As a proof of concept and with the NIH funding, worth $350,000 in the first year, Somagenics aims to use miR-Seq to reliably quantify 119 extracellular miRNAs that have been reported to be abundant in plasma, then use the method to discover and validate miRNAs in plasma that can be used as biomarkers for Parkinson's disease to create a diagnostic assay for the condition.

Meanwhile, Somagenics is continuing work on a targeted miRNA sequencing technology that uses a selection-by-hybridization approach to limit NGS only to sequences of interest.

"We can look at a class of sequences that all have some sequence feature in common and ignore everything else," Johnston said. "That has the advantage …[of being] cheaper because you are not wasting all your reads on irrelevant sequences … [while being] more sensitive because what you are looking at has been presented in a higher amount.

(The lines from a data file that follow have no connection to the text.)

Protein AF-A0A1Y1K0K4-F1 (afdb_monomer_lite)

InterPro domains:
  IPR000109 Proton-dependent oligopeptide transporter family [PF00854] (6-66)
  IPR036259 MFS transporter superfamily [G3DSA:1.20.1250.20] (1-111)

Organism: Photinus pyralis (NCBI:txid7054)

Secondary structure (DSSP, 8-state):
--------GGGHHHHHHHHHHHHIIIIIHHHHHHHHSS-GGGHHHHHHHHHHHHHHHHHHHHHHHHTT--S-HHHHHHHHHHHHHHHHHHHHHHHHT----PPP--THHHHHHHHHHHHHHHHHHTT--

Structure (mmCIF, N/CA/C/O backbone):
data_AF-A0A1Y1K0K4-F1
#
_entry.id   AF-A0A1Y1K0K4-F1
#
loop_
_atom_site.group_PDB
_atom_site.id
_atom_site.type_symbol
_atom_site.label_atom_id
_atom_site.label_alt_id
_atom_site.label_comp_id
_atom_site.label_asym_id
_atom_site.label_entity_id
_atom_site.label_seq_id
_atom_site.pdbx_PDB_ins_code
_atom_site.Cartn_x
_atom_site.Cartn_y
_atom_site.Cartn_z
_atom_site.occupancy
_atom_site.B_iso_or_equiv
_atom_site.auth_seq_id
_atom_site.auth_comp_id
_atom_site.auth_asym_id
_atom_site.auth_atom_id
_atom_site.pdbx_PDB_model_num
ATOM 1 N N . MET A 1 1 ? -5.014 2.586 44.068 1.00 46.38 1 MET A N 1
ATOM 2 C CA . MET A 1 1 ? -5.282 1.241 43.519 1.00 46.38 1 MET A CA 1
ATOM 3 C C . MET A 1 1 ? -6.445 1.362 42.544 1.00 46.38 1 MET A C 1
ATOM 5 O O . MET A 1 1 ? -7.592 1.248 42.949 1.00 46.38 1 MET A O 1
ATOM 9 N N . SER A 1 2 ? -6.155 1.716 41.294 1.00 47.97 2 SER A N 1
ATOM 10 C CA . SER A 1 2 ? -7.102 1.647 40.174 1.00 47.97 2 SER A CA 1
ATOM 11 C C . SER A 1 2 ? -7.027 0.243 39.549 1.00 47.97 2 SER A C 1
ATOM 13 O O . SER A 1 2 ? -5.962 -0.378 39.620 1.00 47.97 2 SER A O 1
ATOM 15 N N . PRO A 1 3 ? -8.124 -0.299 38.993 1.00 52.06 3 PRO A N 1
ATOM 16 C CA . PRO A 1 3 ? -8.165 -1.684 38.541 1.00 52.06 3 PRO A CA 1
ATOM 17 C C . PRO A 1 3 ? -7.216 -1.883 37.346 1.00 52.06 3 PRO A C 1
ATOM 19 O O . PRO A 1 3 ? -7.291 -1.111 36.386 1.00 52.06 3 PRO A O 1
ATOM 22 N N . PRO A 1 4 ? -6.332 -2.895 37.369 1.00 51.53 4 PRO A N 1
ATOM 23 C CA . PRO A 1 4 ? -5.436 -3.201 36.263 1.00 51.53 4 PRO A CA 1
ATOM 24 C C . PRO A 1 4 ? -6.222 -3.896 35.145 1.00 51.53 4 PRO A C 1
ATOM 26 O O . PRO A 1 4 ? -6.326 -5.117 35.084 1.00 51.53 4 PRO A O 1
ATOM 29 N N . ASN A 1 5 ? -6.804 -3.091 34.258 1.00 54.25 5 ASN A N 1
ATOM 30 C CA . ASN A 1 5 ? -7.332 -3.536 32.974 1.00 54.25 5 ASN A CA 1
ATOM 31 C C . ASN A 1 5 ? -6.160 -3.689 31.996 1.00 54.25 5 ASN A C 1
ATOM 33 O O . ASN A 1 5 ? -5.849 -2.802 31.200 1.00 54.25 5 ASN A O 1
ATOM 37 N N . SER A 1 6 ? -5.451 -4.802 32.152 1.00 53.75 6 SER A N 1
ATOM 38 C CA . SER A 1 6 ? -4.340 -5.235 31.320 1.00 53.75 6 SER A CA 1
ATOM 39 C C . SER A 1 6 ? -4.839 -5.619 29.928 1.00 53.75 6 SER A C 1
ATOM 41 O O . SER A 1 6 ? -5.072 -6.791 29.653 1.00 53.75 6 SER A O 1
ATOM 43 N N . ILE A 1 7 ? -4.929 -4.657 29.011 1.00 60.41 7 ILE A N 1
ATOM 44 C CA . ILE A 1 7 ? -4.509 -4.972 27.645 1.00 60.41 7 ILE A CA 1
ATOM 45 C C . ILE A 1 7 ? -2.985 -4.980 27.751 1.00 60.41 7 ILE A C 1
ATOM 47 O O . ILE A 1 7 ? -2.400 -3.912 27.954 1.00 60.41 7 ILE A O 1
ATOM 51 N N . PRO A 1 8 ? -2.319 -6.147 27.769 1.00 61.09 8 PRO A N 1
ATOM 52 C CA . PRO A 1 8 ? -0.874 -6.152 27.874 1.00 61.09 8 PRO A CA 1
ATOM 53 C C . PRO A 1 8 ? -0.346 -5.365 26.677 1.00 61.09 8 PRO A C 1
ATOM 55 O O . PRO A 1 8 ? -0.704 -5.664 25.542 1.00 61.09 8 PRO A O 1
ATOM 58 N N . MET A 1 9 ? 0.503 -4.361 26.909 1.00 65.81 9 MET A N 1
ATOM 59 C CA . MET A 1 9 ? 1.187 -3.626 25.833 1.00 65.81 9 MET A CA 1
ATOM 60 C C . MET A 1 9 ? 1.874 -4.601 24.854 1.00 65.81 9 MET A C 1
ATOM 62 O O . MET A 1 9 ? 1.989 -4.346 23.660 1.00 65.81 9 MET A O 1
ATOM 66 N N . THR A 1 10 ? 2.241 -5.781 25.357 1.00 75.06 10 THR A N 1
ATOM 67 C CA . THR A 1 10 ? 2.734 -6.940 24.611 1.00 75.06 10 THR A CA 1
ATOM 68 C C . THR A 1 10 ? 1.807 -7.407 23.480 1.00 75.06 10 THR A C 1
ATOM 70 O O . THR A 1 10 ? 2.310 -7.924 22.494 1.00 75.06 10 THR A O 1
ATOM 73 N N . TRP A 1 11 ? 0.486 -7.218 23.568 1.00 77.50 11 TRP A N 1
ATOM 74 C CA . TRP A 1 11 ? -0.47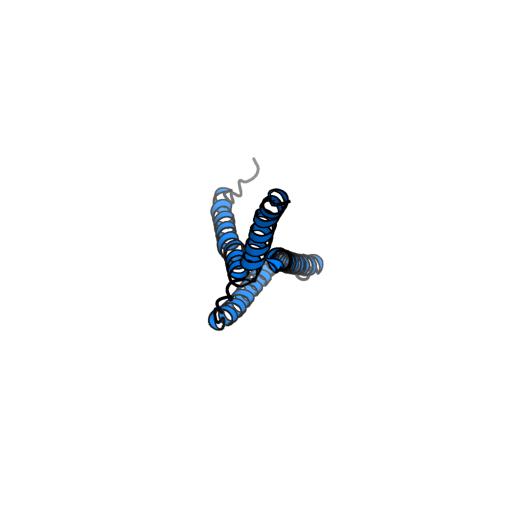7 -7.594 22.519 1.00 77.50 11 TRP A CA 1
ATOM 75 C C . TRP A 1 11 ? -0.557 -6.596 21.357 1.00 77.50 11 TRP A C 1
ATOM 77 O O . TRP A 1 11 ? -1.050 -6.946 20.290 1.00 77.50 11 TRP A O 1
ATOM 87 N N . LEU A 1 12 ? -0.039 -5.376 21.526 1.00 80.56 12 LEU A N 1
ATOM 88 C CA . LEU A 1 12 ? 0.078 -4.404 20.434 1.00 80.56 12 LEU A CA 1
ATOM 89 C C . LEU A 1 12 ? 1.285 -4.707 19.541 1.00 80.56 12 LEU A C 1
ATOM 91 O O . LEU A 1 12 ? 1.259 -4.423 18.345 1.00 80.56 12 LEU A O 1
ATOM 95 N N . ILE A 1 13 ? 2.328 -5.322 20.108 1.00 86.06 13 ILE A N 1
ATOM 96 C CA . ILE A 1 13 ? 3.568 -5.641 19.391 1.00 86.06 13 ILE A CA 1
ATOM 97 C C . ILE A 1 13 ? 3.297 -6.490 18.134 1.00 86.06 13 ILE A C 1
ATOM 99 O O . ILE A 1 13 ? 3.745 -6.083 17.062 1.00 86.06 13 ILE A O 1
ATOM 103 N N . PRO A 1 14 ? 2.534 -7.604 18.194 1.00 87.62 14 PRO A N 1
ATOM 104 C CA . PRO A 1 14 ? 2.226 -8.398 17.006 1.00 87.62 14 PRO A CA 1
ATOM 105 C C . PRO A 1 14 ? 1.467 -7.617 15.932 1.00 87.62 14 PRO A C 1
ATOM 107 O O . PRO A 1 14 ? 1.734 -7.792 14.746 1.00 87.62 14 PRO A O 1
ATOM 110 N N . GLN A 1 15 ? 0.537 -6.746 16.334 1.00 87.44 15 GLN A N 1
ATOM 111 C CA . GLN A 1 15 ? -0.288 -5.990 15.397 1.00 87.44 15 GLN A CA 1
ATOM 112 C C . GLN A 1 15 ? 0.540 -4.962 14.621 1.00 87.44 15 GLN A C 1
ATOM 114 O O . GLN A 1 15 ? 0.461 -4.916 13.395 1.00 87.44 15 GLN A O 1
ATOM 119 N N . TYR A 1 16 ? 1.372 -4.178 15.312 1.00 88.00 16 TYR A N 1
ATOM 120 C CA . TYR A 1 16 ? 2.264 -3.224 14.650 1.00 88.00 16 TYR A CA 1
ATOM 121 C C . TYR A 1 16 ? 3.292 -3.929 13.766 1.00 88.00 16 TYR A C 1
ATOM 123 O O . TYR A 1 16 ? 3.535 -3.487 12.648 1.00 88.00 16 TYR A O 1
ATOM 131 N N . PHE A 1 17 ? 3.838 -5.056 14.226 1.00 91.44 17 PHE A N 1
ATOM 132 C CA . PHE A 1 17 ? 4.789 -5.845 13.451 1.00 91.44 17 PHE A CA 1
ATOM 133 C C . PHE A 1 17 ? 4.185 -6.360 12.136 1.00 91.44 17 PHE A C 1
ATOM 135 O O . PHE A 1 17 ? 4.794 -6.214 11.078 1.00 91.44 17 PHE A O 1
ATOM 142 N N . LEU A 1 18 ? 2.968 -6.910 12.186 1.00 91.88 18 LEU A N 1
ATOM 143 C CA . LEU A 1 18 ? 2.279 -7.424 11.003 1.00 91.88 18 LEU A CA 1
ATOM 144 C C . LEU A 1 18 ? 1.936 -6.306 10.010 1.00 91.88 18 LEU A C 1
ATOM 146 O O . LEU A 1 18 ? 2.162 -6.475 8.814 1.00 91.88 18 LEU A O 1
ATOM 150 N N . ILE A 1 19 ? 1.460 -5.153 10.496 1.00 90.94 19 ILE A N 1
ATOM 151 C CA . ILE A 1 19 ? 1.187 -3.980 9.650 1.00 90.94 19 ILE A CA 1
ATOM 152 C C . ILE A 1 19 ? 2.472 -3.485 8.980 1.00 90.94 19 ILE A C 1
ATOM 154 O O . ILE A 1 19 ? 2.461 -3.203 7.788 1.00 90.94 19 ILE A O 1
ATOM 158 N N . SER A 1 20 ? 3.594 -3.422 9.703 1.00 92.56 20 SER A N 1
ATOM 159 C CA . SER A 1 20 ? 4.870 -2.997 9.120 1.00 92.56 20 SER A CA 1
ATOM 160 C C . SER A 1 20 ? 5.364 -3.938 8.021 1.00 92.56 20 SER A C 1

The exact details of this project are also being kept under wraps for now, he said.

But perhaps Somagenics' nearest-term opportunity in the miRNA detection space is a method designed to eliminate highly abundant and extraneous molecules from sequencing reads, Johnston said.

In miRNA biomarker discovery experiments, for example, a few miRNAs may account for as much as 90 percent of total miRNAs in a particular cell type, he said. "Consequently, to look at the other 10 percent you have to sequence 10 times more of a sample," which is correspondingly more expensive.

Like existing products do for ribosomal RNA, Somagenics' method suppresses non-target miRNAs in NGS reads — although it does so in a different manner, Johnston added.

While miR-Seq, miR-Direct, and Somagenics' other projects are steadily moving ahead, "the read-suppression technology is ready to go," he said. "We're in discussions with a couple of potential commercialization partners to get that and the other techniques to the market."